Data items
-- Opening Marker --

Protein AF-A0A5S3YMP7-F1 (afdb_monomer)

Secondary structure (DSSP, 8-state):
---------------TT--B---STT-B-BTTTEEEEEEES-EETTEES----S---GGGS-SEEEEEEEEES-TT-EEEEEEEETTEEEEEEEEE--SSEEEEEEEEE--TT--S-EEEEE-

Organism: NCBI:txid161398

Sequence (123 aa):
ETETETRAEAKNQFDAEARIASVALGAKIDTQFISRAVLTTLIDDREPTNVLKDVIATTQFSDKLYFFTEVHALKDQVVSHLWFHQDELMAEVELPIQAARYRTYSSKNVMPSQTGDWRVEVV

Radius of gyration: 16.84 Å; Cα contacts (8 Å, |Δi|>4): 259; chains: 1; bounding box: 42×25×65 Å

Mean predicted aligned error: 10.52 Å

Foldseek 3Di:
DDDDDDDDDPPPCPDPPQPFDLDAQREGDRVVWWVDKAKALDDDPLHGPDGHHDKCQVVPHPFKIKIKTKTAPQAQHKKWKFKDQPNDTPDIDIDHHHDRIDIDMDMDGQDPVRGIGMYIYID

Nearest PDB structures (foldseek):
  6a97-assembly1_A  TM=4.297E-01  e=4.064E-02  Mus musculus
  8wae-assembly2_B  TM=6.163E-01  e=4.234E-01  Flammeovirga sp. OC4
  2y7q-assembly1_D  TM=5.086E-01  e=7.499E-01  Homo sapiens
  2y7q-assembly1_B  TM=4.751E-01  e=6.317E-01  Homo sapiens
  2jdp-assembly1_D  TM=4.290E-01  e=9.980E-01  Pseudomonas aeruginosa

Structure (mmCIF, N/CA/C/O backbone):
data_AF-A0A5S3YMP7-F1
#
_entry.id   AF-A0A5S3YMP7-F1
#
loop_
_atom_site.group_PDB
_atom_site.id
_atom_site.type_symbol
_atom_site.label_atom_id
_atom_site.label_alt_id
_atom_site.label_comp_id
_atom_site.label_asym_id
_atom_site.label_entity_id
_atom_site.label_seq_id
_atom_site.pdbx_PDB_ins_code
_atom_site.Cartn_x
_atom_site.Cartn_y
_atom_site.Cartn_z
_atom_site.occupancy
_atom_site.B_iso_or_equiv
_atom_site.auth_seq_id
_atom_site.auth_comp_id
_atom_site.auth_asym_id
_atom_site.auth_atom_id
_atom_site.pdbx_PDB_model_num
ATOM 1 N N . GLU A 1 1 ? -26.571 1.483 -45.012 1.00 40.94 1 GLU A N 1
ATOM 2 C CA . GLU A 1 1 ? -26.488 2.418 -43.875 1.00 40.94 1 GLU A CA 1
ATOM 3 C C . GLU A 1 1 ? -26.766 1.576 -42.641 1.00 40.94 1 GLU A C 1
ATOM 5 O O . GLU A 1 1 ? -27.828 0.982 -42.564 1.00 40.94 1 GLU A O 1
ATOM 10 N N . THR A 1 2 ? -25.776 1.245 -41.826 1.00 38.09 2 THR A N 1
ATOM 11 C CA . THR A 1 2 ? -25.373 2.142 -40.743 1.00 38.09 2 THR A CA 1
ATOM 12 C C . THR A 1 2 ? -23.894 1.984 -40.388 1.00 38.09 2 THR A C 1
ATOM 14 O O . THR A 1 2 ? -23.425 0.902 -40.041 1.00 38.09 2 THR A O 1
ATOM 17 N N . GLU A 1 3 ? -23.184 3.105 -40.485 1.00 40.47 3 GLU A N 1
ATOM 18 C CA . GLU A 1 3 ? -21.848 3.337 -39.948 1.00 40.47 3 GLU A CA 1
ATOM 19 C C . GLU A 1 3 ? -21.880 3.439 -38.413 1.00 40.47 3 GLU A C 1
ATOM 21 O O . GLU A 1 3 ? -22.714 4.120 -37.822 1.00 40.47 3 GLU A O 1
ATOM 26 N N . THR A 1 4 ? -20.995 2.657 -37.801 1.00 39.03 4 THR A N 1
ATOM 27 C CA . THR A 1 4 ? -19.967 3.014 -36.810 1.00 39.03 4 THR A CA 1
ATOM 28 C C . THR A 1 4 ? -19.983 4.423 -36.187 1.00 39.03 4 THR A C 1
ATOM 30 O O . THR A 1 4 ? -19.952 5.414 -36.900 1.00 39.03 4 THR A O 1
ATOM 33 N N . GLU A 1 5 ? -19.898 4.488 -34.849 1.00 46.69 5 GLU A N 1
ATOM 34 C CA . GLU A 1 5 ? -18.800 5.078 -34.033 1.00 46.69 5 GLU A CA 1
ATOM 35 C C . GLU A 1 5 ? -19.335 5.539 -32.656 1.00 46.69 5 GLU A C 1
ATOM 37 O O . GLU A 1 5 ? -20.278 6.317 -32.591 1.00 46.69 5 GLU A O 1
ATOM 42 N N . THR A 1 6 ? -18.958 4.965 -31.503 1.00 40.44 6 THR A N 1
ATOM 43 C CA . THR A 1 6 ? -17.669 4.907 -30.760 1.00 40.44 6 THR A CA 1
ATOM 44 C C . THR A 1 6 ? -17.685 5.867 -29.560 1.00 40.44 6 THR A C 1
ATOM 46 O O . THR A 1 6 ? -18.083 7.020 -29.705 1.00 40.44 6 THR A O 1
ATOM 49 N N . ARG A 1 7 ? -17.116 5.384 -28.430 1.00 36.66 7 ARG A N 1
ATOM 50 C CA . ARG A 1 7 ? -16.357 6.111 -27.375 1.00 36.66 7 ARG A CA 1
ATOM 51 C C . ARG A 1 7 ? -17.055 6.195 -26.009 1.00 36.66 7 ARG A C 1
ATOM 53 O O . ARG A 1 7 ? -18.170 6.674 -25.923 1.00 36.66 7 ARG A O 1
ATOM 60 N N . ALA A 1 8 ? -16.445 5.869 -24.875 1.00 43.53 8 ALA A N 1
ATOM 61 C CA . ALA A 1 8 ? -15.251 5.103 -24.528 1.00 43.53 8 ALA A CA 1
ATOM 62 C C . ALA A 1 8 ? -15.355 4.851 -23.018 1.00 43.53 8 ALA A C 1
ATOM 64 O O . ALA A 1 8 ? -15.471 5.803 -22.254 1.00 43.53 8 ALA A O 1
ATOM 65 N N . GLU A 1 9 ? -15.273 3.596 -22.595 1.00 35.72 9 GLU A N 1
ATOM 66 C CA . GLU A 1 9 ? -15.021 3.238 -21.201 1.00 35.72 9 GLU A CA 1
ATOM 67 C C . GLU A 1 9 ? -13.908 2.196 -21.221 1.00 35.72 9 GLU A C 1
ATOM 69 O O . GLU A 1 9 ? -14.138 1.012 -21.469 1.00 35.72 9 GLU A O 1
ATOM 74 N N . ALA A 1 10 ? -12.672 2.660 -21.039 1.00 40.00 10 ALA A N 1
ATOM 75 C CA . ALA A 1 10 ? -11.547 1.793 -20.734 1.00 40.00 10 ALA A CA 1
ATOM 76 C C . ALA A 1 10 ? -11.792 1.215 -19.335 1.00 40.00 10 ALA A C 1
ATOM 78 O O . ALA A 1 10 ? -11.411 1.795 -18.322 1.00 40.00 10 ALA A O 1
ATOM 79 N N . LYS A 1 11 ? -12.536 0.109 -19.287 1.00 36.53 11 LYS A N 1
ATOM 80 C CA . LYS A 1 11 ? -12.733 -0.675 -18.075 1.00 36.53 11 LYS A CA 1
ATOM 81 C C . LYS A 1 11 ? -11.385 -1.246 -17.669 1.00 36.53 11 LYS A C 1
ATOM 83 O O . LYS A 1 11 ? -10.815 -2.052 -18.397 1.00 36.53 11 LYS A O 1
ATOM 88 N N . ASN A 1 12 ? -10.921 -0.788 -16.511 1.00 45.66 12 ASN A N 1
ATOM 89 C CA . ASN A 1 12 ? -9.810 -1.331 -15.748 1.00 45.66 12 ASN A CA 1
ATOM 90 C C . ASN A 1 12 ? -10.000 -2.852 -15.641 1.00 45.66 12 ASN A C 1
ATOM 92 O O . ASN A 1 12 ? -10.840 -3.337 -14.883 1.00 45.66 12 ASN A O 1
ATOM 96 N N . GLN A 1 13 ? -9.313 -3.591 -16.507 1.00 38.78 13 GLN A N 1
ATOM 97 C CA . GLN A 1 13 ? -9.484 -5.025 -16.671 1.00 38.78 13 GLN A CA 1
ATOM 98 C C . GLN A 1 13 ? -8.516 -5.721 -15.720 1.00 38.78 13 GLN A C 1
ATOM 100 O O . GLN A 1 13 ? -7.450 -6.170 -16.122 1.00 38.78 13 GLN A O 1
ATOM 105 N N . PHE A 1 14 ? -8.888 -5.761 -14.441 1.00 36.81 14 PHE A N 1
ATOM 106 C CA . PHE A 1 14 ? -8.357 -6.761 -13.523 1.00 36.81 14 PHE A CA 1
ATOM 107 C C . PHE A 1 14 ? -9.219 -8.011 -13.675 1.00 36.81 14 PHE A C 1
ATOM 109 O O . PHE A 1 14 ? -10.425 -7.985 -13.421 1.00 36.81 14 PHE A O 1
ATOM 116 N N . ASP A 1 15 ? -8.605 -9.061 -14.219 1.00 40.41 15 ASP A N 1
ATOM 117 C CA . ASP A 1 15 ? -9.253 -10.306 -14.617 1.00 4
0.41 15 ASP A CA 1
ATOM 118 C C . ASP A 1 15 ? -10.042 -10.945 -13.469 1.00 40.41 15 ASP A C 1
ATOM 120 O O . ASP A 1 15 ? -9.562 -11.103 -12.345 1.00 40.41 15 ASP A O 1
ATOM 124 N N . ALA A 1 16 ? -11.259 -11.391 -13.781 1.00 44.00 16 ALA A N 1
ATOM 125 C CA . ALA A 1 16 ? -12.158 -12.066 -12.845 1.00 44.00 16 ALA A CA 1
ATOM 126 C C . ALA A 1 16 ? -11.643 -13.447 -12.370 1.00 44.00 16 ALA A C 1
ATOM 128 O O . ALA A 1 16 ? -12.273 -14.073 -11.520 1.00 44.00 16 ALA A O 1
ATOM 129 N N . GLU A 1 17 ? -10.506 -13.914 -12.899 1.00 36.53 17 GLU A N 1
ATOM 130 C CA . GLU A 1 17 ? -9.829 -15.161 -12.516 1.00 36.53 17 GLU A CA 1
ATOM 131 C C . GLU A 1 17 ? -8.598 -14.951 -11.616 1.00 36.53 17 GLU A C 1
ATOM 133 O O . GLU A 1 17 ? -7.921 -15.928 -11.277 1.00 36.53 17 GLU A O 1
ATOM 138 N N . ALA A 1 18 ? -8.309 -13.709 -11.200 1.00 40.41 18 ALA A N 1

-- Closing Marker --
-- Opening Marker --

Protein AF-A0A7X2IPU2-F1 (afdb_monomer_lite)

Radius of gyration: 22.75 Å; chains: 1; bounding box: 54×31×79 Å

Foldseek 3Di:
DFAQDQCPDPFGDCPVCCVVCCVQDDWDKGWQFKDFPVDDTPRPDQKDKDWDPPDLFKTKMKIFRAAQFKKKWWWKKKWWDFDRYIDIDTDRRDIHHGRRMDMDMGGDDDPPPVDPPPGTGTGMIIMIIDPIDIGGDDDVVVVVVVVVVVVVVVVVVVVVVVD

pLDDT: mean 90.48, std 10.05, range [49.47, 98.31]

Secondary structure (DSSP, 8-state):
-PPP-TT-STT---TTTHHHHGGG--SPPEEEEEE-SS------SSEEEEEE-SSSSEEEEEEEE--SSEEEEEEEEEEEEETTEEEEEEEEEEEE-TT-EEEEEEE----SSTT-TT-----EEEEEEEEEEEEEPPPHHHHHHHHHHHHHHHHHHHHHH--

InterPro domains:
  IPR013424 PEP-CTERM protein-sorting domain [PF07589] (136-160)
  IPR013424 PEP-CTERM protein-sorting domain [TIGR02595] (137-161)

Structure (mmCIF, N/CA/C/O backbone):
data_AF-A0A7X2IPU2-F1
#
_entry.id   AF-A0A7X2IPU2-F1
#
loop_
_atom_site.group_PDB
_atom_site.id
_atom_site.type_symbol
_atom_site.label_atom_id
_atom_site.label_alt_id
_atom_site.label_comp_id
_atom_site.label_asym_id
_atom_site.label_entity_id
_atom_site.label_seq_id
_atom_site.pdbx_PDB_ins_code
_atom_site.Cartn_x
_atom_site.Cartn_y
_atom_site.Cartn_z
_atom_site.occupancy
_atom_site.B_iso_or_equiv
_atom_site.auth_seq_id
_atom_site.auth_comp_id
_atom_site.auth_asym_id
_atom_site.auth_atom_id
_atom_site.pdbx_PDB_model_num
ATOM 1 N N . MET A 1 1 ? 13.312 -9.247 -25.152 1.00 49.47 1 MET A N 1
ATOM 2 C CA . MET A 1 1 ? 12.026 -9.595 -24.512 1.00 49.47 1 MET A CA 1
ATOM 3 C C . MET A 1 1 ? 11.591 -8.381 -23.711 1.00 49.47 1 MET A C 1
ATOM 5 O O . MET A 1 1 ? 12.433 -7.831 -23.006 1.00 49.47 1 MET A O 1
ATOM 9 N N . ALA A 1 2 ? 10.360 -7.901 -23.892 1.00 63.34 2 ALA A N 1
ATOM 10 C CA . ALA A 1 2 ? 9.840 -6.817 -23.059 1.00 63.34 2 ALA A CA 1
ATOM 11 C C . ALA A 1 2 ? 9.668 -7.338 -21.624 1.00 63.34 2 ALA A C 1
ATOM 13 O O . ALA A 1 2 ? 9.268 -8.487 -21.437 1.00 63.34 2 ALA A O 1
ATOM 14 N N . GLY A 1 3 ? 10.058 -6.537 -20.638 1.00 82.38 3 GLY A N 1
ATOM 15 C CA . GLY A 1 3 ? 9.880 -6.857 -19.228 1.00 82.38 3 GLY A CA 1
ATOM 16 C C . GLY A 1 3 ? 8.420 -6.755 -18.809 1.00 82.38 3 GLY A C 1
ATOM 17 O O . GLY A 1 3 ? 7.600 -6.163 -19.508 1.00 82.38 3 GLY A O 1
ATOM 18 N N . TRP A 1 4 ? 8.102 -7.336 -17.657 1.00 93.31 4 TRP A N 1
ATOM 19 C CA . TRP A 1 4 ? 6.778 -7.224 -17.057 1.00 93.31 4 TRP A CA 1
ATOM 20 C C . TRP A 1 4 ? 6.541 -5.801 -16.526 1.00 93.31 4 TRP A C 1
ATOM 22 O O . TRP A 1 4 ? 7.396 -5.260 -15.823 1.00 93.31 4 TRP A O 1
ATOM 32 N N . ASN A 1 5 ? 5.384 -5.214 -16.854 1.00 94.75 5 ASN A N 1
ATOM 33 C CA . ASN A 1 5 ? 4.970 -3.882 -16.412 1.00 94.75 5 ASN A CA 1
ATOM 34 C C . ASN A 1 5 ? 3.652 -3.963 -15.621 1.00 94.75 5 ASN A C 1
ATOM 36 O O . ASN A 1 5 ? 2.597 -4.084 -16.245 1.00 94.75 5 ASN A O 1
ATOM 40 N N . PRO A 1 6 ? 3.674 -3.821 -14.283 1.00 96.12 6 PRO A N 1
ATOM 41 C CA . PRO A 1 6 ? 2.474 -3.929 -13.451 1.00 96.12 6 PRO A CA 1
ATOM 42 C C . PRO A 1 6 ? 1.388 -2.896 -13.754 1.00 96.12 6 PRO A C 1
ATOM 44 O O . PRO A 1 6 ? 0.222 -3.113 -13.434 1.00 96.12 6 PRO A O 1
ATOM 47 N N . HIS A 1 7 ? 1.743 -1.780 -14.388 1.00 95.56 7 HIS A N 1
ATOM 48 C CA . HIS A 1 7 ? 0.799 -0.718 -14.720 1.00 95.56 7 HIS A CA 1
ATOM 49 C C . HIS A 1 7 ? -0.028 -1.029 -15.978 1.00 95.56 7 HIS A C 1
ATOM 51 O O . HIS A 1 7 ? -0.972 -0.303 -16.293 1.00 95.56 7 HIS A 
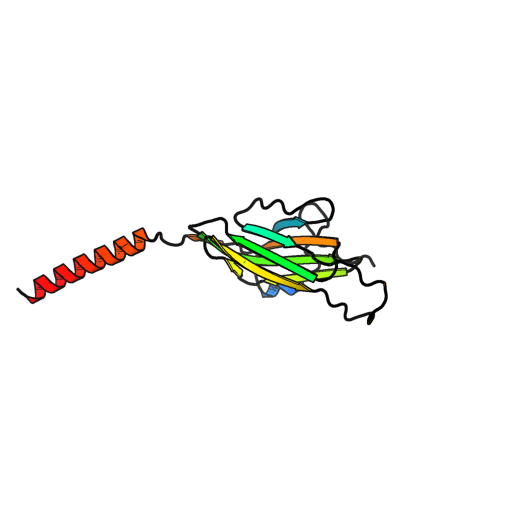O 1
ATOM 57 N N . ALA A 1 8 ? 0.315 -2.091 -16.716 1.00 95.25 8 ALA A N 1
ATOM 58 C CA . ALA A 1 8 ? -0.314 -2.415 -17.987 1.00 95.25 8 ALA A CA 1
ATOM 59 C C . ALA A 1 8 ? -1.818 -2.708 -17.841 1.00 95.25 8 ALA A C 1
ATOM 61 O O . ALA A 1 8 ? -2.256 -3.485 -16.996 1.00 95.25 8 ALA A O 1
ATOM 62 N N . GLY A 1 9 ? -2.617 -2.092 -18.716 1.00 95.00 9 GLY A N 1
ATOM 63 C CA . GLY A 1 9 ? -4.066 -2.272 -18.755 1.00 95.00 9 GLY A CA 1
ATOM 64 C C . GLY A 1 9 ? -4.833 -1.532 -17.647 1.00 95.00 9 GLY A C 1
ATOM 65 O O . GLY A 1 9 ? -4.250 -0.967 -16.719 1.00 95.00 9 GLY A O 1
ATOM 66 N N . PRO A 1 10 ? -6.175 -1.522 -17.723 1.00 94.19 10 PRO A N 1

-- Closing Marker --

Exactly the lines above from the one with "Protein AF-A0A5S3YMP7-F1 (afdb_monomer)" to the one with "ATOM 3 C C . GLU", both included, are to be quoted; leave the rest out.

Protein AF-A0A5S3YMP7-F1 (afdb_monomer)

Secondary structure (DSSP, 8-state):
---------------TT--B---STT-B-BTTTEEEEEEES-EETTEES----S---GGGS-SEEEEEEEEES-TT-EEEEEEEETTEEEEEEEEE--SSEEEEEEEEE--TT--S-EEEEE-

Organism: NCBI:txid161398

Sequence (123 aa):
ETETETRAEAKNQFDAEARIASVALGAKIDTQFISRAVLTTLIDDREPTNVLKDVIATTQFSDKLYFFTEVHALKDQVVSHLWFHQDELMAEVELPIQAARYRTYSSKNVMPSQTGDWRVEVV

Radius of gyration: 16.84 Å; Cα contacts (8 Å, |Δi|>4): 259; chains: 1; bounding box: 42×25×65 Å

Mean predicted aligned error: 10.52 Å

Foldseek 3Di:
DDDDDDDDDPPPCPDPPQPFDLDAQREGDRVVWWVDKAKALDDDPLHGPDGHHDKCQVVPHPFKIKIKTKTAPQAQHKKWKFKDQPNDTPDIDIDHHHDRIDIDMDMDGQDPVRGIGMYIYID

Nearest PDB structures (foldseek):
  6a97-assembly1_A  TM=4.297E-01  e=4.064E-02  Mus musculus
  8wae-assembly2_B  TM=6.163E-01  e=4.234E-01  Flammeovirga sp. OC4
  2y7q-assembly1_D  TM=5.086E-01  e=7.499E-01  Homo sapiens
  2y7q-assembly1_B  TM=4.751E-01  e=6.317E-01  Homo sapiens
  2jdp-assembly1_D  TM=4.290E-01  e=9.980E-01  Pseudomonas aeruginosa

Structure (mmCIF, N/CA/C/O backbone):
data_AF-A0A5S3YMP7-F1
#
_entry.id   AF-A0A5S3YMP7-F1
#
loop_
_atom_site.group_PDB
_atom_site.id
_atom_site.type_symbol
_atom_site.label_atom_id
_atom_site.label_alt_id
_atom_site.label_comp_id
_atom_site.label_asym_id
_atom_site.label_entity_id
_atom_site.label_seq_id
_atom_site.pdbx_PDB_ins_code
_atom_site.Cartn_x
_atom_site.Cartn_y
_atom_site.Cartn_z
_atom_site.occupancy
_atom_site.B_iso_or_equiv
_atom_site.auth_seq_id
_atom_site.auth_comp_id
_atom_site.auth_asym_id
_atom_site.auth_atom_id
_atom_site.pdbx_PDB_model_num
ATOM 1 N N . GLU A 1 1 ? -26.571 1.483 -45.012 1.00 40.94 1 GLU A N 1
ATOM 2 C CA . GLU A 1 1 ? -26.488 2.418 -43.875 1.00 40.94 1 GLU A CA 1
ATOM 3 C C . GLU A 1 1 ? -26.766 1.576 -42.641 1.00 40.94 1 GLU A C 1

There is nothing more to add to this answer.